Note: Because creating and maintaining indexes require additional resources, you
should determine whether using them significantly improves performance.
Depending on the nature of the data in your SAS data set, using PROC SORT to
order data values can be more advantageous than indexing. For an overview of
indexes, see “Understanding SAS Indexes” on page 638.
How the DATA Step Identifies BY Groups
Processing Observations in a BY Group
In the DATA step, SAS identifies the beginning and end of each BY group by creating
two temporary variables for each BY variable: FIRST.variable and LAST.variable.
These temporary variables are available for DATA step programming but are not added
to the output data set. Their values indicate whether an observation is one of the
following positions:
the first one in a BY group
the last one in a BY group
neither the first nor the last one in a BY group
both first and last, as is the case when there is only one observation in a BY group
You can take actions conditionally, based on whether you are processing the first or the
last observation in a BY group.
Using a Name Literal as the BY-Group Variable
When you designate a name literal as the BY variable in BY-group processing and you
want to refer to the corresponding FIRST. or LAST. temporary variables, you must
include the FIRST. or LAST. portion of the two-level variable name within quotation
marks. Here is an example:
data sedanTypes;
set cars;
by 'Sedan Types'n;
if 'first.Sedan Types'n then type=1;
run;
For more information about BY-Group Processing and how SAS creates the temporary
variables, FIRST and LAST, see “How SAS Determines FIRST.variable and
LAST.variable” on page 455 and “How SAS Identifies the Beginning and End of a BY
Group” in SAS Statements: Reference.
454 Chapter 20 BY-Group Processing in the DATA Step
How SAS Determines FIRST.variable and LAST.variable
When an observation is the first in a BY group, SAS sets the value of FIRST.variable to
1 for the variable whose value changed, as well as for all of the variables that follow in
the BY statement. For all other observations in the BY group, the value of
FIRST.variable is 0. Likewise, if the observation is the last in a BY group, SAS sets the
value of LAST.variable to 1 for the variable whose value changes on the next
observation, as well as for all of the variables that follow in the BY statement. For all
other observations in the BY group, the value of LAST.variable is 0. For the last
observation in a data set, the value of all LAST.variable variables are set to 1.

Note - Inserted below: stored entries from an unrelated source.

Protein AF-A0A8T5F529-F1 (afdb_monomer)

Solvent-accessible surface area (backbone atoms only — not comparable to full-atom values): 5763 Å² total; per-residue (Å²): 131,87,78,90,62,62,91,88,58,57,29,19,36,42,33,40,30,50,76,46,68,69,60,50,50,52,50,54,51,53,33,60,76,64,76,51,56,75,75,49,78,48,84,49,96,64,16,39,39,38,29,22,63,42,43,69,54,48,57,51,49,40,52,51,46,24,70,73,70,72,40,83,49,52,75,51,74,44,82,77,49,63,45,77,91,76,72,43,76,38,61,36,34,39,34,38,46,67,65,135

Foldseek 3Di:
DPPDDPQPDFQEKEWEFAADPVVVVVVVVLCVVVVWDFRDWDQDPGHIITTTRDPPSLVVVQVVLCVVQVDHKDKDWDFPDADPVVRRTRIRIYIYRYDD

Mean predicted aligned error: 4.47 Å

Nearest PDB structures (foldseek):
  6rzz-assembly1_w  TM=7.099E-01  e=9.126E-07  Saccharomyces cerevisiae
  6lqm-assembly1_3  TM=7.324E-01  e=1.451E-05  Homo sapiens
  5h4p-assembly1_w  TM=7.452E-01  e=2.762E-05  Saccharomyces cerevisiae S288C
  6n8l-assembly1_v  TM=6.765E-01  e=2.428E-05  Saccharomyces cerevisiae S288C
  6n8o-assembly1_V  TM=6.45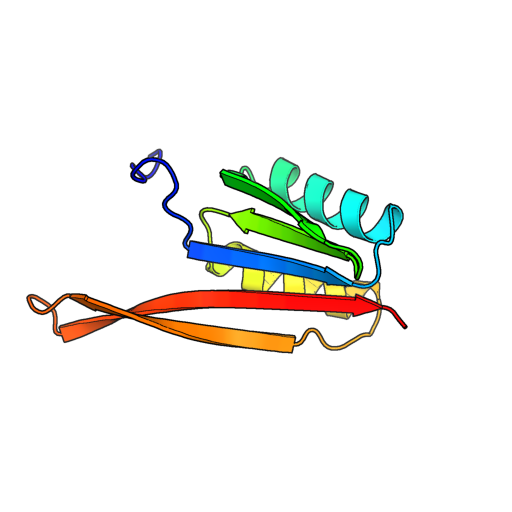6E-01  e=5.605E-05  Saccharomyces cerevisiae S288C

pLDDT: mean 91.63, std 11.49, range [37.09, 98.0]

Sequence (100 aa):
MKKYSPEGFYEAKIQVRPNNPELLAFVKKEIEKNEVDLIDENILKEGIDLYINSANFAVRLGKLFRNKYKIKPKVSKMLTGENKQIGKRIYKLTVLLKIN

Secondary structure (DSSP, 8-state):
------TT--SEEEEEES--HHHHHHHHHHHHHTTPPEEEEEEETTEEEEEES-HHHHHHHHHHHHHHH--PPEEEEEEEEEETTTTEEEEEEEEEEE--

Radius of gyration: 13.96 Å; Cα contacts (8 Å, |Δi|>4): 177; chains: 1; bounding box: 37×29×38 Å

Structure (mmCIF, N/CA/C/O backbone):
data_AF-A0A8T5F529-F1
#
_entry.id   AF-A0A8T5F529-F1
#
loop_
_atom_site.group_PDB
_atom_site.id
_atom_site.type_symbol
_atom_site.label_atom_id
_atom_site.label_alt_id
_atom_site.label_comp_id
_atom_site.label_asym_id
_atom_site.label_entity_id
_atom_site.label_seq_id
_atom_site.pdbx_PDB_ins_code
_atom_site.Cartn_x
_atom_site.Cartn_y
_atom_site.Cartn_z
_atom_site.occupancy
_atom_site.B_iso_or_equiv
_atom_site.auth_seq_id
_atom_site.auth_comp_id
_atom_site.auth_asym_id
_atom_site.auth_atom_id
_atom_site.pdbx_PDB_model_num
ATOM 1 N N . MET A 1 1 ? 20.230 -7.544 -1.240 1.00 37.09 1 MET A N 1
ATOM 2 C CA . MET A 1 1 ? 20.484 -6.753 -2.467 1.00 37.09 1 MET A CA 1
ATOM 3 C C . MET A 1 1 ? 19.463 -5.628 -2.529 1.00 37.09 1 MET A C 1
ATOM 5 O O . MET A 1 1 ? 18.278 -5.933 -2.607 1.00 37.09 1 MET A O 1
ATOM 9 N N . LYS A 1 2 ? 19.882 -4.356 -2.450 1.00 39.31 2 LYS A N 1
ATOM 10 C CA . LYS A 1 2 ? 18.981 -3.223 -2.720 1.00 39.31 2 LYS A CA 1
ATOM 11 C C . LYS A 1 2 ? 18.582 -3.286 -4.196 1.00 39.31 2 LYS A C 1
ATOM 13 O O . LYS A 1 2 ? 19.457 -3.304 -5.059 1.00 39.31 2 LYS A O 1
ATOM 18 N N . LYS A 1 3 ? 17.285 -3.395 -4.490 1.00 52.19 3 LYS A N 1
ATOM 19 C CA . LYS A 1 3 ? 16.785 -3.309 -5.867 1.00 52.19 3 LYS A CA 1
ATOM 20 C C . LYS A 1 3 ? 17.034 -1.885 -6.359 1.00 52.19 3 LYS A C 1
ATOM 22 O O . LYS A 1 3 ? 16.461 -0.952 -5.808 1.00 52.19 3 LYS A O 1
ATOM 27 N N . TYR A 1 4 ? 17.871 -1.723 -7.380 1.00 52.84 4 TYR A N 1
ATOM 28 C CA . TYR A 1 4 ? 17.993 -0.450 -8.083 1.00 52.84 4 TYR A CA 1
ATOM 29 C C . TYR A 1 4 ? 16.625 -0.101 -8.686 1.00 52.84 4 TYR A C 1
ATOM 31 O O . TYR A 1 4 ? 16.123 -0.831 -9.542 1.00 52.84 4 TYR A O 1
ATOM 39 N N . SER A 1 5 ? 16.004 0.967 -8.191 1.00 59.88 5 SER A N 1
ATOM 40 C CA . SER A 1 5 ? 14.788 1.546 -8.761 1.00 59.88 5 SER A CA 1
ATOM 41 C C . SER A 1 5 ? 15.152 2.928 -9.299 1.00 59.88 5 SER A C 1
ATOM 43 O O . SER A 1 5 ? 15.777 3.689 -8.560 1.00 59.88 5 SER A O 1
ATOM 45 N N . PRO A 1 6 ? 14.807 3.257 -10.556 1.00 65.50 6 PRO A N 1
ATOM 46 C CA . PRO A 1 6 ? 14.947 4.616 -11.073 1.00 65.50 6 PRO A CA 1
ATOM 47 C C . PRO A 1 6 ? 14.267 5.626 -10.139 1.00 65.50 6 PRO A C 1
ATOM 49 O O . PRO A 1 6 ? 13.265 5.285 -9.504 1.00 65.50 6 PRO A O 1
ATOM 52 N N . GLU A 1 7 ? 14.773 6.858 -10.067 1.00 66.38 7 GLU A N 1
ATOM 53 C CA . GLU A 1 7 ? 14.134 7.916 -9.274 1.00 66.38 7 GLU A CA 1
ATOM 54 C C . GLU A 1 7 ? 12.651 8.060 -9.659 1.00 66.38 7 GLU A C 1
ATOM 56 O O . GLU A 1 7 ? 12.291 8.117 -10.836 1.00 66.38 7 GLU A O 1
ATOM 61 N N . GLY A 1 8 ? 11.767 8.030 -8.656 1.00 71.31 8 GLY A N 1
ATOM 62 C CA . GLY A 1 8 ? 10.313 8.088 -8.845 1.00 71.31 8 GLY A CA 1
ATOM 63 C C . GLY A 1 8 ? 9.639 6.781 -9.301 1.00 71.31 8 GLY A C 1
ATOM 64 O O . GLY A 1 8 ? 8.414 6.745 -9.470 1.00 71.31 8 GLY A O 1
ATOM 65 N N . PHE A 1 9 ? 10.376 5.680 -9.493 1.00 84.06 9 PHE A N 1
ATOM 66 C CA . PHE A 1 9 ? 9.777 4.395 -9.860 1.00 84.06 9 PHE A CA 1
ATOM 67 C C . PHE A 1 9 ? 9.104 3.715 -8.663 1.00 84.06 9 PHE A C 1
ATOM 69 O O . PHE A 1 9 ? 9.776 3.222 -7.763 1.00 84.06 9 PHE A O 1
ATOM 76 N N . TYR A 1 10 ? 7.773 3.605 -8.707 1.00 93.00 10 TYR A N 1
ATOM 77 C CA . TYR A 1 10 ? 6.971 2.870 -7.725 1.00 93.00 10 TYR A CA 1
ATOM 78 C C . TYR A 1 10 ? 6.275 1.647 -8.326 1.00 93.00 10 TYR A C 1
ATOM 80 O O . TYR A 1 10 ? 5.800 1.672 -9.467 1.00 93.00 10 TYR A O 1
ATOM 88 N N . GLU A 1 11 ? 6.151 0.593 -7.517 1.00 94.06 11 GLU A N 1
ATOM 89 C CA . GLU A 1 11 ? 5.428 -0.634 -7.871 1.00 94.06 11 GLU A CA 1
ATOM 90 C C . GLU A 1 11 ? 3.962 -0.582 -7.411 1.00 94.06 11 GLU A C 1
ATOM 92 O O . GLU A 1 11 ? 3.075 -1.158 -8.051 1.00 94.06 11 GLU A O 1
ATOM 97 N N . ALA A 1 12 ? 3.685 0.106 -6.300 1.00 97.00 12 ALA A N 1
ATOM 98 C CA . ALA A 1 12 ? 2.341 0.203 -5.752 1.00 97.00 12 ALA A CA 1
ATOM 99 C C . ALA A 1 12 ? 2.057 1.544 -5.081 1.00 97.00 12 ALA A C 1
ATOM 101 O O . ALA A 1 12 ? 2.969 2.233 -4.633 1.00 97.00 12 ALA A O 1
ATOM 102 N N . LYS A 1 13 ? 0.770 1.883 -4.985 1.00 97.12 13 LYS A N 1
ATOM 103 C CA . LYS A 1 13 ? 0.284 2.980 -4.151 1.00 97.12 13 LYS A CA 1
ATOM 104 C C . LYS A 1 13 ? -0.733 2.496 -3.124 1.00 97.12 13 LYS A C 1
ATOM 106 O O . LYS A 1 13 ? -1.624 1.698 -3.436 1.00 97.12 13 LYS A O 1
ATOM 111 N N . ILE A 1 14 ? -0.600 2.988 -1.902 1.00 97.94 14 ILE A N 1
ATOM 112 C CA . ILE A 1 14 ? -1.517 2.738 -0.794 1.00 97.94 14 ILE A CA 1
ATOM 113 C C . ILE A 1 14 ? -2.354 3.997 -0.608 1.00 97.94 14 ILE A C 1
ATOM 115 O O . ILE A 1 14 ? -1.812 5.071 -0.379 1.00 97.94 14 ILE A O 1
ATOM 119 N N . GLN A 1 15 ? -3.672 3.869 -0.716 1.00 97.50 15 GLN A N 1
ATOM 120 C CA . GLN A 1 15 ? -4.604 4.978 -0.547 1.00 97.50 15 GLN A CA 1
ATOM 121 C C . GLN A 1 15 ? -5.275 4.853 0.816 1.00 97.50 15 GLN A C 1
ATOM 123 O O . GLN A 1 15 ? -5.984 3.880 1.071 1.00 97.50 15 GLN A O 1
ATOM 128 N N . VAL A 1 16 ? -5.056 5.833 1.685 1.00 97.31 16 VAL A N 1
ATOM 129 C CA . VAL A 1 16 ? -5.666 5.922 3.015 1.00 97.31 16 VAL A CA 1
ATOM 130 C C . VAL A 1 16 ? -6.861 6.862 2.931 1.00 97.31 16 VAL A C 1
ATOM 132 O O . VAL A 1 16 ? -6.693 8.015 2.525 1.00 97.31 16 VAL A O 1
ATOM 135 N N . ARG A 1 17 ? -8.064 6.368 3.246 1.00 95.75 17 ARG A N 1
ATOM 136 C CA . ARG A 1 17 ? -9.319 7.138 3.208 1.00 95.75 17 ARG A CA 1
ATOM 137 C C . ARG A 1 17 ? -10.204 6.829 4.435 1.00 95.75 17 ARG A C 1
ATOM 139 O O . ARG A 1 17 ? -10.333 5.660 4.786 1.00 95.75 17 ARG A O 1
ATOM 146 N N . PRO A 1 18 ? -10.873 7.817 5.054 1.00 94.44 18 PRO A N 1
ATOM 147 C CA . PRO A 1 18 ? -10.619 9.255 4.932 1.00 94.44 18 PRO A CA 1
ATOM 148 C C . PRO A 1 18 ? -9.207 9.612 5.438 1.00 94.44 18 PRO A C 1
ATOM 150 O O . PRO A 1 18 ? -8.408 8.718 5.728 1.00 94.44 18 PRO A O 1
ATOM 153 N N . ASN A 1 19 ? -8.883 10.903 5.541 1.00 89.75 19 ASN A N 1
ATOM 154 C CA . ASN A 1 19 ? -7.660 11.354 6.208 1.00 89.75 19 ASN A CA 1
ATOM 155 C C . ASN A 1 19 ? -7.711 11.031 7.716 1.00 89.75 19 ASN A C 1
ATOM 157 O O . ASN A 1 19 ? -8.058 11.877 8.535 1.00 89.75 19 ASN A O 1
ATOM 161 N N . ASN A 1 20 ? -7.439 9.776 8.069 1.00 92.69 20 ASN A N 1
ATOM 162 C CA . ASN A 1 20 ? -7.436 9.289 9.439 1.00 92.69 20 ASN A CA 1
ATOM 163 C C . ASN A 1 20 ? -5.981 9.134 9.930 1.00 92.69 20 ASN A C 1
ATOM 165 O O . ASN A 1 20 ? -5.258 8.274 9.408 1.00 92.69 20 ASN A O 1
ATOM 169 N N . PRO A 1 21 ? -5.551 9.921 10.936 1.00 92.38 21 PRO A N 1
ATOM 170 C CA . PRO A 1 21 ? -4.180 9.883 11.446 1.00 92.38 21 PRO A CA 1
ATOM 171 C C . PRO A 1 21 ? -3.755 8.522 12.007 1.00 92.38 21 PRO A C 1
ATOM 173 O O . PRO A 1 21 ? -2.612 8.118 11.817 1.00 92.38 21 PRO A O 1
ATOM 176 N N . GLU A 1 22 ? -4.657 7.780 12.655 1.00 94.06 22 GLU A N 1
ATOM 177 C CA . GLU A 1 22 ? -4.337 6.470 13.239 1.00 94.06 22 GLU A CA 1
ATOM 178 C C . GLU A 1 22 ? -4.084 5.409 12.166 1.00 94.06 22 GLU A C 1
ATOM 180 O O . GLU A 1 22 ? -3.155 4.604 12.272 1.00 94.06 22 GLU A O 1
ATOM 185 N N . LEU A 1 23 ? -4.901 5.406 11.109 1.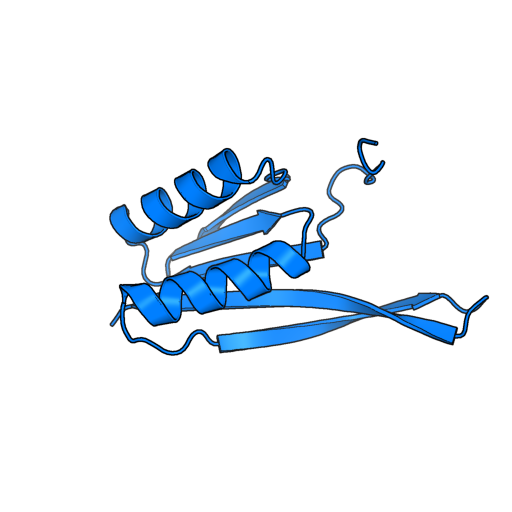00 95.31 23 LEU A N 1
ATOM 186 C CA . LEU A 1 23 ? -4.720 4.517 9.970 1.00 95.31 23 LEU A CA 1
ATOM 187 C C . LEU A 1 23 ? -3.438 4.869 9.215 1.00 95.31 23 LEU A C 1
ATOM 189 O O . LEU A 1 23 ? -2.686 3.967 8.849 1.00 95.31 23 LEU A O 1
ATOM 193 N N . LEU A 1 24 ? -3.154 6.161 9.030 1.00 95.81 24 LEU A N 1
ATOM 194 C CA . LEU A 1 24 ? -1.898 6.611 8.435 1.00 95.81 24 LEU A CA 1
ATOM 195 C C . LEU A 1 24 ? -0.694 6.162 9.273 1.00 95.81 24 LEU A C 1
ATOM 197 O O . LEU A 1 24 ? 0.247 5.594 8.722 1.00 95.81 24 LEU A O 1
ATOM 201 N N . ALA A 1 25 ? -0.739 6.350 10.594 1.00 96.31 25 ALA A N 1
ATOM 202 C CA . ALA A 1 25 ? 0.318 5.921 11.505 1.00 96.31 25 ALA A CA 1
ATOM 203 C C . ALA A 1 25 ? 0.519 4.400 11.463 1.00 96.31 25 ALA A C 1
ATOM 205 O O . ALA A 1 25 ? 1.653 3.924 11.427 1.00 96.31 25 ALA A O 1
ATOM 206 N N . PHE A 1 26 ? -0.569 3.626 11.393 1.00 96.50 26 PHE A N 1
ATOM 207 C CA . PHE A 1 26 ? -0.501 2.181 11.185 1.00 96.50 26 PHE A CA 1
ATOM 208 C C . PHE A 1 26 ? 0.220 1.826 9.878 1.00 96.50 26 PHE A C 1
ATOM 210 O O . PHE A 1 26 ? 1.097 0.965 9.887 1.00 96.50 26 PHE A O 1
ATOM 217 N N . VAL A 1 27 ? -0.120 2.488 8.769 1.00 97.06 27 VAL A N 1
ATOM 218 C CA . VAL A 1 27 ? 0.513 2.225 7.471 1.00 97.06 27 VAL A CA 1
ATOM 219 C C . VAL A 1 27 ? 1.994 2.595 7.493 1.00 97.06 27 VAL A C 1
ATOM 221 O O . VAL A 1 27 ? 2.814 1.768 7.100 1.00 97.06 27 VAL A O 1
ATOM 224 N N . LYS A 1 28 ? 2.353 3.784 7.995 1.00 96.56 28 LYS A N 1
ATOM 225 C CA . LYS A 1 28 ? 3.752 4.235 8.086 1.00 96.56 28 LYS A CA 1
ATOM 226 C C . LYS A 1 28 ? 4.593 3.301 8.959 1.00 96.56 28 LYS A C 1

Note: See “SAS Name Literals” on page 31 for more information about SAS name
literals.
Example 1: Grouping Observations by State, City, ZIP code, and
Street
This example shows how SAS uses the FIRST.variable and LAST.variable to flag the
beginning and end of four BY groups: State, City, ZipCode, and Street. Six temporary
variables are created within the program data vector. These variables can be used during
the DATA step, but they do not become variables in the new data set.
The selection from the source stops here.